» **ACTIVITY**: Transcribe only the part of the material below that begins at the line containing "ATOM 51 C C" and ends at the line containing "ATOM 103 C C", with both kept and images left out.

» **STORED DATA**:
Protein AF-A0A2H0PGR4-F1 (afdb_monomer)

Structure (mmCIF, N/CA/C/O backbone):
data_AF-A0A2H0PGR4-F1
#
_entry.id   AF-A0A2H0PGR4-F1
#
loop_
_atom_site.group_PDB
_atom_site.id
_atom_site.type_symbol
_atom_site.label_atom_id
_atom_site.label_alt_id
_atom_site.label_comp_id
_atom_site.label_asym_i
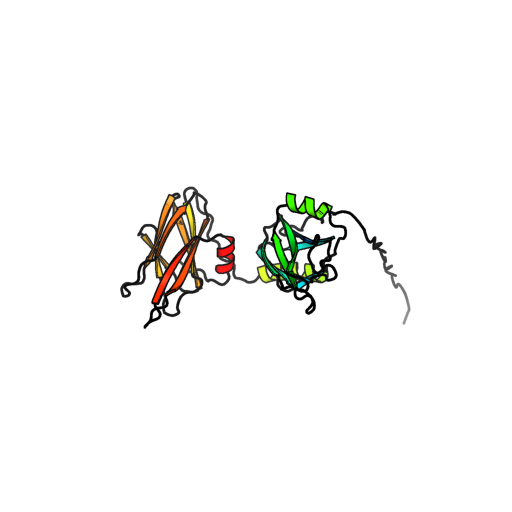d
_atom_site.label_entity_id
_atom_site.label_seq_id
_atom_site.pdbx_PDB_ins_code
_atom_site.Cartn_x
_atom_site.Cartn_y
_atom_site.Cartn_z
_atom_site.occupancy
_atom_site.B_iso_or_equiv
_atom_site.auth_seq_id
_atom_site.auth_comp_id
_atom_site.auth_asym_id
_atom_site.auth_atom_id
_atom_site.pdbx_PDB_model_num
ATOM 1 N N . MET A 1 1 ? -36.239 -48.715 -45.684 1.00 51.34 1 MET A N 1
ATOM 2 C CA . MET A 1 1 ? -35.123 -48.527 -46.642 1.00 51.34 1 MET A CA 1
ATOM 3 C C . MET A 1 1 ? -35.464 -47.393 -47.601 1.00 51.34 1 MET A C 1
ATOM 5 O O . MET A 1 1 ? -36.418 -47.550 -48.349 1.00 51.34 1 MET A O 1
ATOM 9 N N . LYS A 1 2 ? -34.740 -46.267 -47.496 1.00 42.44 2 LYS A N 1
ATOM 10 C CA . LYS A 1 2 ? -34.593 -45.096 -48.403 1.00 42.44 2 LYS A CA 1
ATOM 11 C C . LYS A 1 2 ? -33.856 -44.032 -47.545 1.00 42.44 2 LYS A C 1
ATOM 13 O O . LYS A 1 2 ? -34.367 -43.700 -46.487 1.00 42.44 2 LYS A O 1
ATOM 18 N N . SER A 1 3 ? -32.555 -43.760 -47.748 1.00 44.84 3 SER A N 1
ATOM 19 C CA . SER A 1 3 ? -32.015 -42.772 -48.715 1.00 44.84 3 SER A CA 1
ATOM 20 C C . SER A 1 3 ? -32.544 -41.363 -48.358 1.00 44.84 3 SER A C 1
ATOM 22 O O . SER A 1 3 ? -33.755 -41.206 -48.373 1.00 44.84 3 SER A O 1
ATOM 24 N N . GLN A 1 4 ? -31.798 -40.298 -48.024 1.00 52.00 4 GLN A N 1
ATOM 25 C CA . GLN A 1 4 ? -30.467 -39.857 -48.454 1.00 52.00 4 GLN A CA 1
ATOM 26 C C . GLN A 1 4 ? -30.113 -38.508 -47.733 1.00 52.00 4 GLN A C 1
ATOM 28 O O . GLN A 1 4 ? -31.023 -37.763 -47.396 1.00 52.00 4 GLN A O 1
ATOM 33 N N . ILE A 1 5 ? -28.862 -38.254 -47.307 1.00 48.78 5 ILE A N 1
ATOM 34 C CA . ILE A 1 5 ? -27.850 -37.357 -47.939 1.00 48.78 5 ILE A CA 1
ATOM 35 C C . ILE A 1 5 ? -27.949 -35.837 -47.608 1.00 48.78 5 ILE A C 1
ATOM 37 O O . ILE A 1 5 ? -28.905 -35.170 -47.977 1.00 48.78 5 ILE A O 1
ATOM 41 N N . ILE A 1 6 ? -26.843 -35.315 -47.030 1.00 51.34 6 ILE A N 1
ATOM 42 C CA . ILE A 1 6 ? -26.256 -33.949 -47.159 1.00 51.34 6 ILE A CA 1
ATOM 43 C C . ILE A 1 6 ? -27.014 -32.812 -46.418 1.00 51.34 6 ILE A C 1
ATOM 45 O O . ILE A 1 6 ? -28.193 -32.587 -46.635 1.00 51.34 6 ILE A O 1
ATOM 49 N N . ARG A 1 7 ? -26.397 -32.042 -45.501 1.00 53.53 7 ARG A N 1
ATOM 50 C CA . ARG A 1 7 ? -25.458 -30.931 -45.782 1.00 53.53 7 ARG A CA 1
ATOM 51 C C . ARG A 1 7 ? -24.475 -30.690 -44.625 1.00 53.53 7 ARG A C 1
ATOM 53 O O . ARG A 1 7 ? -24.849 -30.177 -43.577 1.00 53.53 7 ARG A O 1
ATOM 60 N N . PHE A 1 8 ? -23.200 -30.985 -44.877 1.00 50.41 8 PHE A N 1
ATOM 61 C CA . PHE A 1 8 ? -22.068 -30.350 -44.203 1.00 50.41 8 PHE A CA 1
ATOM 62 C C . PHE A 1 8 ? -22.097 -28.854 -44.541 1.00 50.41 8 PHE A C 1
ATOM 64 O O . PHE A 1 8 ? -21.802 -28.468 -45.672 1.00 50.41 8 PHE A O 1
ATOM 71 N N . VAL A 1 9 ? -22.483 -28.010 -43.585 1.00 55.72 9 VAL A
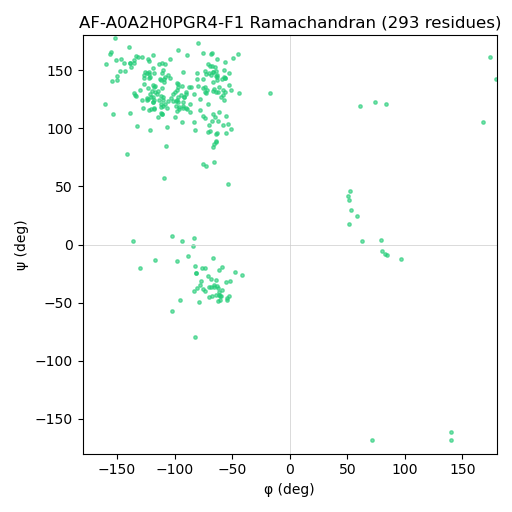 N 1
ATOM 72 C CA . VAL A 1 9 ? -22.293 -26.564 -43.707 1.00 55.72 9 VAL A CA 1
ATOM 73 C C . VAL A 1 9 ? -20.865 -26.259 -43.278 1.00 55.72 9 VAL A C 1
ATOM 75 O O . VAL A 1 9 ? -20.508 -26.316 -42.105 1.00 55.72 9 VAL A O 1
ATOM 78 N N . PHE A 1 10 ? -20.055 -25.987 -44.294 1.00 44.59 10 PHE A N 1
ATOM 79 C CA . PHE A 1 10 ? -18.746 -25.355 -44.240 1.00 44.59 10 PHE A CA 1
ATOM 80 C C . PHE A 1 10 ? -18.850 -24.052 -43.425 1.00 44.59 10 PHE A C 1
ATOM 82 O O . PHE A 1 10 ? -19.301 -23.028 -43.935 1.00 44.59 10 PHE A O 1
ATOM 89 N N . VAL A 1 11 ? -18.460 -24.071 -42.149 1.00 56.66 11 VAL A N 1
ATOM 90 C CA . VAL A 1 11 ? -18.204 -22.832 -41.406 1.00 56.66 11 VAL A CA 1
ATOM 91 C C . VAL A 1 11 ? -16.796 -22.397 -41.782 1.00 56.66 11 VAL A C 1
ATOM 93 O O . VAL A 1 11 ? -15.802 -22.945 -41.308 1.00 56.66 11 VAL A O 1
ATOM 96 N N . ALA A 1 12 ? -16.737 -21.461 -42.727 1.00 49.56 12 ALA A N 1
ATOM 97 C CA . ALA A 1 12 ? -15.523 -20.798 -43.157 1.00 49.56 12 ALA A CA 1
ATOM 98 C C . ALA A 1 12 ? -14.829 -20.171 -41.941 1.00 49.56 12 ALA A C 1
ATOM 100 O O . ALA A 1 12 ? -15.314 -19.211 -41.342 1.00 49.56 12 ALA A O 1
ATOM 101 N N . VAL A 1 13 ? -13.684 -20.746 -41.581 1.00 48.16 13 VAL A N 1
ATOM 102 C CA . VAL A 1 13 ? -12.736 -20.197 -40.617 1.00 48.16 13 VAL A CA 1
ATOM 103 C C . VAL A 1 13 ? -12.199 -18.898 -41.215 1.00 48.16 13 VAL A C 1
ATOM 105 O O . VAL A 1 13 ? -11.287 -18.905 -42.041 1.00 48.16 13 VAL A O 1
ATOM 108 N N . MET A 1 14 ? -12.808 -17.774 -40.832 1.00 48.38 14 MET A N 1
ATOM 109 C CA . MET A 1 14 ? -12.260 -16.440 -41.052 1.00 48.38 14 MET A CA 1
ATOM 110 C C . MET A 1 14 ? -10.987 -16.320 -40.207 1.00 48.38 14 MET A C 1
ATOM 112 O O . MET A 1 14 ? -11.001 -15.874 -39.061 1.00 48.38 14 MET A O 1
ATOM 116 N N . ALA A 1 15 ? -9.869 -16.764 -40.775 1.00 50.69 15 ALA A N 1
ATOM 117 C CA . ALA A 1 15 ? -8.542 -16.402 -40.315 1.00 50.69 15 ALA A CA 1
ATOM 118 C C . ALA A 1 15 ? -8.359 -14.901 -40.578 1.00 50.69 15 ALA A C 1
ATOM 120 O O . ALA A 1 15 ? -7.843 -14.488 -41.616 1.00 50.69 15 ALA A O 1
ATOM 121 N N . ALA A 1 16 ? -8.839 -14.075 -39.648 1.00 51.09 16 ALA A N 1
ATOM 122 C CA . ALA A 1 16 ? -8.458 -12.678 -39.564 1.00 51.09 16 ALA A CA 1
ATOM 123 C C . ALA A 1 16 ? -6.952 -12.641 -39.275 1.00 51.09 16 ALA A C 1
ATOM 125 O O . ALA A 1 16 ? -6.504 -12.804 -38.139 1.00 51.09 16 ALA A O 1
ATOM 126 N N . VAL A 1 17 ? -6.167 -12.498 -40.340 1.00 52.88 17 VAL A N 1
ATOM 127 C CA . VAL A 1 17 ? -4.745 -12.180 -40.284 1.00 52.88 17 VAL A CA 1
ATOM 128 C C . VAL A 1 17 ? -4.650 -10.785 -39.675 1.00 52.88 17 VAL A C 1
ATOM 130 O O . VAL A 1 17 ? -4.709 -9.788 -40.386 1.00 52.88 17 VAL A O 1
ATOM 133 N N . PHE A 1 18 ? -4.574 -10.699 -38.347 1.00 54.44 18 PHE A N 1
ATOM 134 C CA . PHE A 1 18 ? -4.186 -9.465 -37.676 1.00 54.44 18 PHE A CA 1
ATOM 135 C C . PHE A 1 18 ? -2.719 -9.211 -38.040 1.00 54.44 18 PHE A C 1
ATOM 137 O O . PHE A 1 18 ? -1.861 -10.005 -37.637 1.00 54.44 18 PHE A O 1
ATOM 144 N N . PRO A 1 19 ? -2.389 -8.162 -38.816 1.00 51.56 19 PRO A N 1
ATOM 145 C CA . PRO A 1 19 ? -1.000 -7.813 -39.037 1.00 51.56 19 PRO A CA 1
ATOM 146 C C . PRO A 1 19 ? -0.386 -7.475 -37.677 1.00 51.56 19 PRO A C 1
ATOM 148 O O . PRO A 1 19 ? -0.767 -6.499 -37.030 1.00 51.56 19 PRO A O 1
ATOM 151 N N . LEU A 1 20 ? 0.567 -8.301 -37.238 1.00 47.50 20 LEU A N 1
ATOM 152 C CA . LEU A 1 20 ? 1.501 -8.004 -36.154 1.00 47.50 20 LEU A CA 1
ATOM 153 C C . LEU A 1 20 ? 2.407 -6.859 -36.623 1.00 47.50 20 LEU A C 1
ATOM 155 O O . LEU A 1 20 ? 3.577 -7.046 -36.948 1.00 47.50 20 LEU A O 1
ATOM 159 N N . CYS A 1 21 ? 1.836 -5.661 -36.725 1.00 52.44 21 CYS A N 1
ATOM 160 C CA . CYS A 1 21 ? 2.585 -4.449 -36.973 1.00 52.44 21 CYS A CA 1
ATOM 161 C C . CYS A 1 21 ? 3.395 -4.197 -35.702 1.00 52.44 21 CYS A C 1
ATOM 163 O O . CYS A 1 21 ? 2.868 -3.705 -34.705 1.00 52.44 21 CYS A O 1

» **RESPONSE BELOW**:
ATOM 51 C C . ARG A 1 7 ? -24.475 -30.690 -44.625 1.00 53.53 7 ARG A C 1
ATOM 53 O O . ARG A 1 7 ? -24.849 -30.177 -43.577 1.00 53.53 7 ARG A O 1
ATOM 60 N N . PHE A 1 8 ? -23.200 -30.985 -44.877 1.00 50.41 8 PHE A N 1
ATOM 61 C CA . PHE A 1 8 ? -22.068 -30.350 -44.203 1.00 50.41 8 PHE A CA 1
ATOM 62 C C . PHE A 1 8 ? -22.097 -28.854 -44.541 1.00 50.41 8 PHE A C 1
ATOM 64 O O . PHE A 1 8 ? -21.802 -28.468 -45.672 1.00 50.41 8 PHE A O 1
ATOM 71 N N . VAL A 1 9 ? -22.483 -28.010 -43.585 1.00 55.72 9 VAL A
 N 1
ATOM 72 C CA . VAL A 1 9 ? -22.293 -26.564 -43.707 1.00 55.72 9 VAL A CA 1
ATOM 73 C C . VAL A 1 9 ? -20.865 -26.259 -43.278 1.00 55.72 9 VAL A C 1
ATOM 75 O O . VAL A 1 9 ? -20.508 -26.316 -42.105 1.00 55.72 9 VAL A O 1
ATOM 78 N N . PHE A 1 10 ? -20.055 -25.987 -44.294 1.00 44.59 10 PHE A N 1
ATOM 79 C CA . PHE A 1 10 ? -18.746 -25.355 -44.240 1.00 44.59 10 PHE A CA 1
ATOM 80 C C . PHE A 1 10 ? -18.850 -24.052 -43.425 1.00 44.59 10 PHE A C 1
ATOM 82 O O . PHE A 1 10 ? -19.301 -23.028 -43.935 1.00 44.59 10 PHE A O 1
ATOM 89 N N . VAL A 1 11 ? -18.460 -24.071 -42.149 1.00 56.66 11 VAL A N 1
ATOM 90 C CA . VAL A 1 11 ? -18.204 -22.832 -41.406 1.00 56.66 11 VAL A CA 1
ATOM 91 C C . VAL A 1 11 ? -16.796 -22.397 -41.782 1.00 56.66 11 VAL A C 1
ATOM 93 O O . VAL A 1 11 ? -15.802 -22.945 -41.308 1.00 56.66 11 VAL A O 1
ATOM 96 N N . ALA A 1 12 ? -16.737 -21.461 -42.727 1.00 49.56 12 ALA A N 1
ATOM 97 C CA . ALA A 1 12 ? -15.523 -20.798 -43.157 1.00 49.56 12 ALA A CA 1
ATOM 98 C C . ALA A 1 12 ? -14.829 -20.171 -41.941 1.00 49.56 12 ALA A C 1
ATOM 100 O O . ALA A 1 12 ? -15.314 -19.211 -41.342 1.00 49.56 12 ALA A O 1
ATOM 101 N N . VAL A 1 13 ? -13.684 -20.746 -41.581 1.00 48.16 13 VAL A N 1
ATOM 102 C CA . VAL A 1 13 ? -12.736 -20.197 -40.617 1.00 48.16 13 VAL A CA 1
ATOM 103 C C . VAL A 1 13 ? -12.199 -18.898 -41.215 1.00 48.16 13 VAL A C 1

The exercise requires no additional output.